Depuis le début de la saison, Steve Kerr et son staff tâtonnent pour définir une rotation claire à l’arrière, derrière l’intouchable Klay Thompson. Dans un premier temps, Brandon Rush a été le back up de Klay. Sans succès. Rush est apparu hors de forme, lent, maladroit. Leandro Barbosa a ensuite pris sa place dans la rotation, avant que Justin Holiday ne se voie jouer 20 minutes sur certains matches où Barbosa était en DNP (Did Not Play). Avant le All-Star Game, pour la semaine 14, c’était de nouveau Barbosa l’arrière remplaçant, avec Holiday qui ne jouait plus.

C’est à n’y rien comprendre, sachant qu’à ce problème se greffe le cas Shaun Livingston.

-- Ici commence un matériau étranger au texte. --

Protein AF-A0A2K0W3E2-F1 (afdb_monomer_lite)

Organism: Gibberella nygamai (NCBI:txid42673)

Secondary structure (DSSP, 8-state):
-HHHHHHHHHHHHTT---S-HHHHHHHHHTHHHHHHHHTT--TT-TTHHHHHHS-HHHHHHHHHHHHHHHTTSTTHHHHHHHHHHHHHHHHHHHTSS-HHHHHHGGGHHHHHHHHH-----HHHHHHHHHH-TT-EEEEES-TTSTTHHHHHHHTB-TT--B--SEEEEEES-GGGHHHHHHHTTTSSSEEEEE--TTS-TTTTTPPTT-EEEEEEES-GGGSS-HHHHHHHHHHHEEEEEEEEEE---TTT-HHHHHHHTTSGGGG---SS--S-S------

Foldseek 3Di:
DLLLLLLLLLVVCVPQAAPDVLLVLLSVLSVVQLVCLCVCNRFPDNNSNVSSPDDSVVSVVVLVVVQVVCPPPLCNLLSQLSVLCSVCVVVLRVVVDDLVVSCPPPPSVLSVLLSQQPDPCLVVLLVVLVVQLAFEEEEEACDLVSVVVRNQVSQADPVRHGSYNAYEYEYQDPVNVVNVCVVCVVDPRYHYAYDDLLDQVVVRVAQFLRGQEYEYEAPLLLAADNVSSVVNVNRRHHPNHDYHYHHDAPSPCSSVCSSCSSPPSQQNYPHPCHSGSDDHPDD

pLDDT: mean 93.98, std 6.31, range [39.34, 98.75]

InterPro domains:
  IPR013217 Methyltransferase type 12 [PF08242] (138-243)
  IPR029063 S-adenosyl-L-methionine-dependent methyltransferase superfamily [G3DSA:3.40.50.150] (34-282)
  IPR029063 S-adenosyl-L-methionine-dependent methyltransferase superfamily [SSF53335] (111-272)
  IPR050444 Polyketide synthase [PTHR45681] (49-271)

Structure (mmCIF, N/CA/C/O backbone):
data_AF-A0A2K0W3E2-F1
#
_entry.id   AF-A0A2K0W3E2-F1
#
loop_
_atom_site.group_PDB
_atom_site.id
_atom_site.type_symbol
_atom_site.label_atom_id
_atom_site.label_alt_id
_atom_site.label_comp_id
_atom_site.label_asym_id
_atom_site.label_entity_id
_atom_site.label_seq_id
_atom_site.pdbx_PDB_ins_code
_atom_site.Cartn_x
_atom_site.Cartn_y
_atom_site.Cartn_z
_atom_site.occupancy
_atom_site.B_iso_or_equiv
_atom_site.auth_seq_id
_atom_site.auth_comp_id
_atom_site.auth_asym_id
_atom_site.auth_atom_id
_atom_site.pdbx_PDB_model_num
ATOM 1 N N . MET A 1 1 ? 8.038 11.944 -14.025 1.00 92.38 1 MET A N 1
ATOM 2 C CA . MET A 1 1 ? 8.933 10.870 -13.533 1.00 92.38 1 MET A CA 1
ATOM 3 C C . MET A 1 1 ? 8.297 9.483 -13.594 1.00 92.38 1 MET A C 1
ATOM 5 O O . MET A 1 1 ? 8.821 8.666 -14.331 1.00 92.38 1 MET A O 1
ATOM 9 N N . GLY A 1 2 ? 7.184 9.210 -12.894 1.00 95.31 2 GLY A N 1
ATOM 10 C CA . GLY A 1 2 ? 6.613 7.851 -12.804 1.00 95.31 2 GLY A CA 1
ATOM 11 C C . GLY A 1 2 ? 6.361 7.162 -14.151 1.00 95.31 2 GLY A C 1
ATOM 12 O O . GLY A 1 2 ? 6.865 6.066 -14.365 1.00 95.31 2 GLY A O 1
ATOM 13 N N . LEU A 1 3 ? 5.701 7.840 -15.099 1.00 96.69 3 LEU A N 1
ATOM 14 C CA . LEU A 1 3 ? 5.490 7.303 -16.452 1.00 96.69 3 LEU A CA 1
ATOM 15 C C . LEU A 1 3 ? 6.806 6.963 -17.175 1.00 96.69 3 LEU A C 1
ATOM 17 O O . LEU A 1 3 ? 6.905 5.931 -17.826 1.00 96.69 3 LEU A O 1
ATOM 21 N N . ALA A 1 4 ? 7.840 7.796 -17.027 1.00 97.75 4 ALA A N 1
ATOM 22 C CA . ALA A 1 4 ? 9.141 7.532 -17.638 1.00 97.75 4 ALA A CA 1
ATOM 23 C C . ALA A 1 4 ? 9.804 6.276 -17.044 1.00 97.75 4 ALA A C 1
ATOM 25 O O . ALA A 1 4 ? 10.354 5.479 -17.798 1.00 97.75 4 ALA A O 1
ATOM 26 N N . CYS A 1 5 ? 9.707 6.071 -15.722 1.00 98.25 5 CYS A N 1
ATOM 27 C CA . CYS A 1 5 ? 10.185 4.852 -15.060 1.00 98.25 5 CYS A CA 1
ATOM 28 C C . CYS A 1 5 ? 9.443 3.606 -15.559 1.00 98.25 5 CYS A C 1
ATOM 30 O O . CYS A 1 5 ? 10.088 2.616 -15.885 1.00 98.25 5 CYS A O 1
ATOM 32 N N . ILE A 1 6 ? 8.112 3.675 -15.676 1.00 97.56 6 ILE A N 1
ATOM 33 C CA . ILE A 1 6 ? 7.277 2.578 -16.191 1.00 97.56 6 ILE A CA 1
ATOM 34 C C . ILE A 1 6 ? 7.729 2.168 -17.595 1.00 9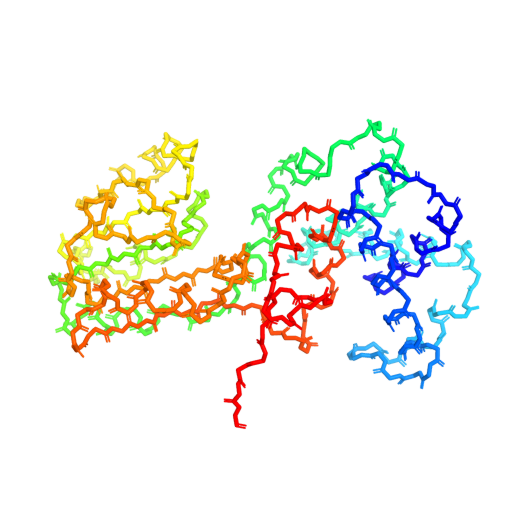7.56 6 ILE A C 1
ATOM 36 O O . ILE A 1 6 ? 8.038 1.003 -17.832 1.00 97.56 6 ILE A O 1
ATOM 40 N N . ILE A 1 7 ? 7.811 3.127 -18.520 1.00 97.88 7 ILE A N 1
ATOM 41 C CA . ILE A 1 7 ? 8.130 2.850 -19.928 1.00 97.88 7 ILE A CA 1
ATOM 42 C C . ILE A 1 7 ? 9.570 2.360 -20.085 1.00 97.88 7 ILE A C 1
ATOM 44 O O . ILE A 1 7 ? 9.834 1.446 -20.865 1.00 97.88 7 ILE A O 1
ATOM 48 N N . GLU A 1 8 ? 10.513 2.928 -19.335 1.00 98.25 8 GLU A N 1
ATOM 49 C CA . GLU A 1 8 ? 11.901 2.480 -19.404 1.00 98.25 8 GLU A CA 1
ATOM 50 C C . GLU A 1 8 ? 12.081 1.081 -18.802 1.00 98.25 8 GLU A C 1
ATOM 52 O O . GLU A 1 8 ? 12.734 0.239 -19.417 1.00 98.25 8 GLU A O 1
ATOM 57 N N . SER A 1 9 ? 11.449 0.783 -17.662 1.00 98.00 9 SER A N 1
ATOM 58 C CA . SER A 1 9 ? 11.462 -0.573 -17.105 1.00 98.00 9 SER A CA 1
ATOM 59 C C . SER A 1 9 ? 10.783 -1.579 -18.020 1.00 98.00 9 SER A C 1
ATOM 61 O O . SER A 1 9 ? 11.315 -2.669 -18.192 1.00 98.00 9 SER A O 1
ATOM 63 N N . ARG A 1 10 ? 9.679 -1.219 -18.680 1.00 97.12 10 ARG A N 1
ATOM 64 C CA . ARG A 1 10 ? 9.047 -2.078 -19.689 1.00 97.12 10 ARG A CA 1
ATOM 65 C C . ARG A 1 10 ? 10.049 -2.514 -20.760 1.00 97.12 10 ARG A C 1
ATOM 67 O O . ARG A 1 10 ? 10.106 -3.691 -21.100 1.00 97.12 10 ARG A O 1
ATOM 74 N N . HIS A 1 11 ? 10.864 -1.588 -21.268 1.00 96.44 11 HIS A N 1
ATOM 75 C CA . HIS A 1 11 ? 11.910 -1.916 -22.241 1.00 96.44 11 HIS A CA 1
ATOM 76 C C . HIS A 1 11 ? 13.031 -2.775 -21.641 1.00 96.44 11 HIS A C 1
ATOM 78 O O . HIS A 1 11 ? 13.475 -3.716 -22.290 1.00 96.44 11 HIS A O 1
ATOM 84 N N . GLN A 1 12 ? 13.473 -2.484 -20.414 1.00 96.25 12 GLN A N 1
ATOM 85 C CA . GLN A 1 12 ? 14.527 -3.251 -19.731 1.00 96.25 12 GLN A CA 1
ATOM 86 C C . GLN A 1 12 ? 14.109 -4.690 -19.406 1.00 96.25 12 GLN A C 1
ATOM 88 O O . GLN A 1 12 ? 14.945 -5.589 -19.401 1.00 96.25 12 GLN A O 1
ATOM 93 N N . LEU A 1 13 ? 12.824 -4.899 -19.123 1.00 96.56 13 LEU A N 1
ATOM 94 C CA . LEU A 1 13 ? 12.255 -6.191 -18.747 1.00 96.56 13 LEU A CA 1
ATOM 95 C C . LEU A 1 13 ? 11.754 -6.999 -19.954 1.00 96.56 13 LEU A C 1
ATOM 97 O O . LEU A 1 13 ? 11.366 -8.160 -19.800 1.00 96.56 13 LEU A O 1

Il a été totalement transparent face aux Pacers, et ce n’est pas la première fois de la saison que son impact est nul ou presque sur une rencontre où sa production est déterminante pour une victoire des Warriors.

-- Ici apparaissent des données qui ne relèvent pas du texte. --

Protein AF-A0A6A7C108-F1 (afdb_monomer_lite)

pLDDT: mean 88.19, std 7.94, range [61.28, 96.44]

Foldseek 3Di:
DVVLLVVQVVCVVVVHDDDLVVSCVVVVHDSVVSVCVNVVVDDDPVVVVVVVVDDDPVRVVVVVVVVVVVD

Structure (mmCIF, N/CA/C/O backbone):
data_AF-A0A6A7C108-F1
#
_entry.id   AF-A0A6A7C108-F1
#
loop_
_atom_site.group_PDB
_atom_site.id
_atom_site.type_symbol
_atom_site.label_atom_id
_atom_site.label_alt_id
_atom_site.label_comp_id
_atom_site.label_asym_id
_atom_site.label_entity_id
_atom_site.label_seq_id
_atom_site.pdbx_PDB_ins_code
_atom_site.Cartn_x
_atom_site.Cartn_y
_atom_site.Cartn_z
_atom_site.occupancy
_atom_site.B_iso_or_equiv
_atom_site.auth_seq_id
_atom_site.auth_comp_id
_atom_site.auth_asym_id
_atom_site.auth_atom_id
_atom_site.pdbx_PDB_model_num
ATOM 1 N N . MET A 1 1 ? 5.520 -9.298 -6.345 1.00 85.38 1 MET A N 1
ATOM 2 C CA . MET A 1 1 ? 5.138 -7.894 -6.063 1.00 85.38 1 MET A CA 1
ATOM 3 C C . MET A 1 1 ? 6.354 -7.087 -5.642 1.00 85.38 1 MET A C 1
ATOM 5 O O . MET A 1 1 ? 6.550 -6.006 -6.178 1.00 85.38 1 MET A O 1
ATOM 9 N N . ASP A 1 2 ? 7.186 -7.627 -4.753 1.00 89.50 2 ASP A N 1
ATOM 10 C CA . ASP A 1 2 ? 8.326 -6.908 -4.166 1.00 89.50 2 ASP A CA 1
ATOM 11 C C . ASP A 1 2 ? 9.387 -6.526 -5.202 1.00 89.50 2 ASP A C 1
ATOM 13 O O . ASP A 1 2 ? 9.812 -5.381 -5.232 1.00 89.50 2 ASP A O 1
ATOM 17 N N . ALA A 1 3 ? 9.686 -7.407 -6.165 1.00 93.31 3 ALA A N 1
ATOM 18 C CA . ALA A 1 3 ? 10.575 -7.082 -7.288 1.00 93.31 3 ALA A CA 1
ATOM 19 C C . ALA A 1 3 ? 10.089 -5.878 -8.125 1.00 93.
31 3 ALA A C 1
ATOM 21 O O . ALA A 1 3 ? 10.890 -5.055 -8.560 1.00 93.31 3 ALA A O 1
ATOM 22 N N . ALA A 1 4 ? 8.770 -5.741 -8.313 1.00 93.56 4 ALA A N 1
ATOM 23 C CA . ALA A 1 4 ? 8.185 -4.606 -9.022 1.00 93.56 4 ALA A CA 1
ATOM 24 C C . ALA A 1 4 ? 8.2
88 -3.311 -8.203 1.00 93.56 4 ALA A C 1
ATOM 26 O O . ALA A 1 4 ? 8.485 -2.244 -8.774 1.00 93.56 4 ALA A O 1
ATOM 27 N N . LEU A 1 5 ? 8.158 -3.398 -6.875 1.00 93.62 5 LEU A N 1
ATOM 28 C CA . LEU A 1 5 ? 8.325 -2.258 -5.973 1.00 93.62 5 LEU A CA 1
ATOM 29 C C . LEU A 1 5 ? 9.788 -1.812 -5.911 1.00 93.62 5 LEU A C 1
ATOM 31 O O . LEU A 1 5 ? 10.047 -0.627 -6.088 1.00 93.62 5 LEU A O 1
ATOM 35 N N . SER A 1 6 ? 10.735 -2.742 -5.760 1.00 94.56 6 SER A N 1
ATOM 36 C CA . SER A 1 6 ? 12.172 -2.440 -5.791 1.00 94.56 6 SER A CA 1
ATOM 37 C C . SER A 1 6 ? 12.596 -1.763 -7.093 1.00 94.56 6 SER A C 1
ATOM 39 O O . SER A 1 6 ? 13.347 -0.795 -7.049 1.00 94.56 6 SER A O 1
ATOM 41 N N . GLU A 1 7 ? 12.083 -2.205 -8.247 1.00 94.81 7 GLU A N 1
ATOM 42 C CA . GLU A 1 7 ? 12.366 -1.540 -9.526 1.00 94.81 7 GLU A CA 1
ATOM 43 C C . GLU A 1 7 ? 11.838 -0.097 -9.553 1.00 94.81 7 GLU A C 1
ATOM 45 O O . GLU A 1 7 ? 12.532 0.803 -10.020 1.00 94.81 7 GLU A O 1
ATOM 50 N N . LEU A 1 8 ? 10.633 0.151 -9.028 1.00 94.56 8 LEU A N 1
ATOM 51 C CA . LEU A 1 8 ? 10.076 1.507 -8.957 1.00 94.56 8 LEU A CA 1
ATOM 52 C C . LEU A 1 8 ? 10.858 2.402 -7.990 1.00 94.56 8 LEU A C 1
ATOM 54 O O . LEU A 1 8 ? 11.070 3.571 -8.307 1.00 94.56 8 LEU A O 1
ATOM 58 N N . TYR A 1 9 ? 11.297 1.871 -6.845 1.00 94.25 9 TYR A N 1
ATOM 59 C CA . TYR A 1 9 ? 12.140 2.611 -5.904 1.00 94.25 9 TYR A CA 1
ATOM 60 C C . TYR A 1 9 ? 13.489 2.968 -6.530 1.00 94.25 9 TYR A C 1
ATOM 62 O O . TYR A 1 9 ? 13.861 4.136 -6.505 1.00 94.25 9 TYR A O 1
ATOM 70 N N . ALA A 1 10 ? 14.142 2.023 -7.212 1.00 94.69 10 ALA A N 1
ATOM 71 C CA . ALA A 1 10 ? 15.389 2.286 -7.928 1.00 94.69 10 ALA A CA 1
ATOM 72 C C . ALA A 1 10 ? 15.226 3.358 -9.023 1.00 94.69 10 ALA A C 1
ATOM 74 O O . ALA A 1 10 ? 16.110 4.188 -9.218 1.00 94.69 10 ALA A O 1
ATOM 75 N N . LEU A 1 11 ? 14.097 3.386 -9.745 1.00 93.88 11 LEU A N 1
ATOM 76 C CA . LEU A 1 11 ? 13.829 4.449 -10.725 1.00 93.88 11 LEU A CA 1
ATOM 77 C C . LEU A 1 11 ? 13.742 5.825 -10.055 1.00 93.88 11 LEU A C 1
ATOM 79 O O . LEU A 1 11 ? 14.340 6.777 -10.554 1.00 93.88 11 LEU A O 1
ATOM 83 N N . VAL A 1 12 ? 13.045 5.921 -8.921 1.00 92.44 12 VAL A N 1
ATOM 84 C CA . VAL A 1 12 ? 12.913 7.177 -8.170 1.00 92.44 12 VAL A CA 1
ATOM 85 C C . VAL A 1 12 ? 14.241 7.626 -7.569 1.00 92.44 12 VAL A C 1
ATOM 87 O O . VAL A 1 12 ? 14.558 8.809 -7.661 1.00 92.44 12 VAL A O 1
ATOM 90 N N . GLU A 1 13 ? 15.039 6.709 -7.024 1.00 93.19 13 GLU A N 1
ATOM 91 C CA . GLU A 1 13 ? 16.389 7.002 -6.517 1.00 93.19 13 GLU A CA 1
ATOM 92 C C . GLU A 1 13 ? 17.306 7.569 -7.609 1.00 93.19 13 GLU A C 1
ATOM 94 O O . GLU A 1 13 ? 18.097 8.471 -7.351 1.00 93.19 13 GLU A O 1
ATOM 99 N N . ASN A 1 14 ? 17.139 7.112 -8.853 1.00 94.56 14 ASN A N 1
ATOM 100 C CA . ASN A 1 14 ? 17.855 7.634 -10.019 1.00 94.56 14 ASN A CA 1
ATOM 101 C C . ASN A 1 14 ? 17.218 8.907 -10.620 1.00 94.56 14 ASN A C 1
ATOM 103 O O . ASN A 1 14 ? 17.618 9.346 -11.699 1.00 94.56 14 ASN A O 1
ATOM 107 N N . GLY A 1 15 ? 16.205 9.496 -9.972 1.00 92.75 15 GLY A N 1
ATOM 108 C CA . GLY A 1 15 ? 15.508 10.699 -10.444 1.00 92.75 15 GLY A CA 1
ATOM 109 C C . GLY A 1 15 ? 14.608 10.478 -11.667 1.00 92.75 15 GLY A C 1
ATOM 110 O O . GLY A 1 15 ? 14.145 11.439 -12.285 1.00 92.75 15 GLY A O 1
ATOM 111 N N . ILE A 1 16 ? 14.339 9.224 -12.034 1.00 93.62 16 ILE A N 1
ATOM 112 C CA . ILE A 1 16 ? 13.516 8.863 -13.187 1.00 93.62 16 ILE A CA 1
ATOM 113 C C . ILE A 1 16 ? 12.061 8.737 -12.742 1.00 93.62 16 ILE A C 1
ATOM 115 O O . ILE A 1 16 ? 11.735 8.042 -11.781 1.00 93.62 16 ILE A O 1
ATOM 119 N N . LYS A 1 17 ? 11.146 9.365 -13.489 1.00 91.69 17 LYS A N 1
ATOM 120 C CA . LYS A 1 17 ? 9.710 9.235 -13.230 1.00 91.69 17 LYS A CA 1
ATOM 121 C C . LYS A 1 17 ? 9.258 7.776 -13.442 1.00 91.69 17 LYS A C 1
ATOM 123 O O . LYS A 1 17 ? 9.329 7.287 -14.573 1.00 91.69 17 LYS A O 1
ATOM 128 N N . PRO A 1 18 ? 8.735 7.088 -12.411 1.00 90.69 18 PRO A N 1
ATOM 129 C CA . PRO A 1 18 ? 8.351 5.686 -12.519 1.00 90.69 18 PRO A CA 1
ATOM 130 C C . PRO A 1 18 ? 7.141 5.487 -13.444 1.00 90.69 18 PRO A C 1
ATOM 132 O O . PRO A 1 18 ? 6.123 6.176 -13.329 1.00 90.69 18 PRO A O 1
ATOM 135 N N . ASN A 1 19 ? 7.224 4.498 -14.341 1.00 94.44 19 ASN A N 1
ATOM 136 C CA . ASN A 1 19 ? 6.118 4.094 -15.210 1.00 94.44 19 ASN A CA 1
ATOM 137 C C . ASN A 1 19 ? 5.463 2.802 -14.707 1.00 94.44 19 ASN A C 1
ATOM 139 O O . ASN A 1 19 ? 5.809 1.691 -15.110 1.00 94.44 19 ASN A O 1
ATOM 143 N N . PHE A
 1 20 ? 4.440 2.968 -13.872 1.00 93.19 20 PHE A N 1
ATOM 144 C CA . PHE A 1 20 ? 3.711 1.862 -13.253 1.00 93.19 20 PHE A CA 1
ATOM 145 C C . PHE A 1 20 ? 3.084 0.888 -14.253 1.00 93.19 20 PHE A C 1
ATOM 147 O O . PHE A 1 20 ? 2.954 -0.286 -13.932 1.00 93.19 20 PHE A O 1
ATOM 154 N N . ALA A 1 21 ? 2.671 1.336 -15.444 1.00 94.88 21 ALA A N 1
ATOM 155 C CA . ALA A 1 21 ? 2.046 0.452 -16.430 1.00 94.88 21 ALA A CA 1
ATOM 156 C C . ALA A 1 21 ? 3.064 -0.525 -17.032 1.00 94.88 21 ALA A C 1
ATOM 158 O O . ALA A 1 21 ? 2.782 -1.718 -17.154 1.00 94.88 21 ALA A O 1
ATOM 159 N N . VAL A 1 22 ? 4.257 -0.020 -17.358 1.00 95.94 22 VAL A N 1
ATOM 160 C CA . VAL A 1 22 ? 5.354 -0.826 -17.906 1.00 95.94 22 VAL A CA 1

Face à Indiana, le parallèle a été d’autant plus terrible face à Rodney Stuckey. Tout comme Livingston, il était agent libre cet été, mais a signé pour 3 fois moins que l’ancien Net. D’autant plus rageant que son profil correspond mieux au vrai besoin des Warriors en sortie du banc : un extérieur capable de marquer, en complément de Lee/Speights.

Le programme de la semaine suivante

@ Washington Wizards, dans la nuit de mardi à mercredi (1h).

@ Cleveland Cavaliers, dans la nuit de jeudi à vendredi (2h).

@ Toronto Raptors, dans la nuit de vendredi à samedi (1h30).

@ Boston Celtics, dans la nuit de dimanche à lundi (00h).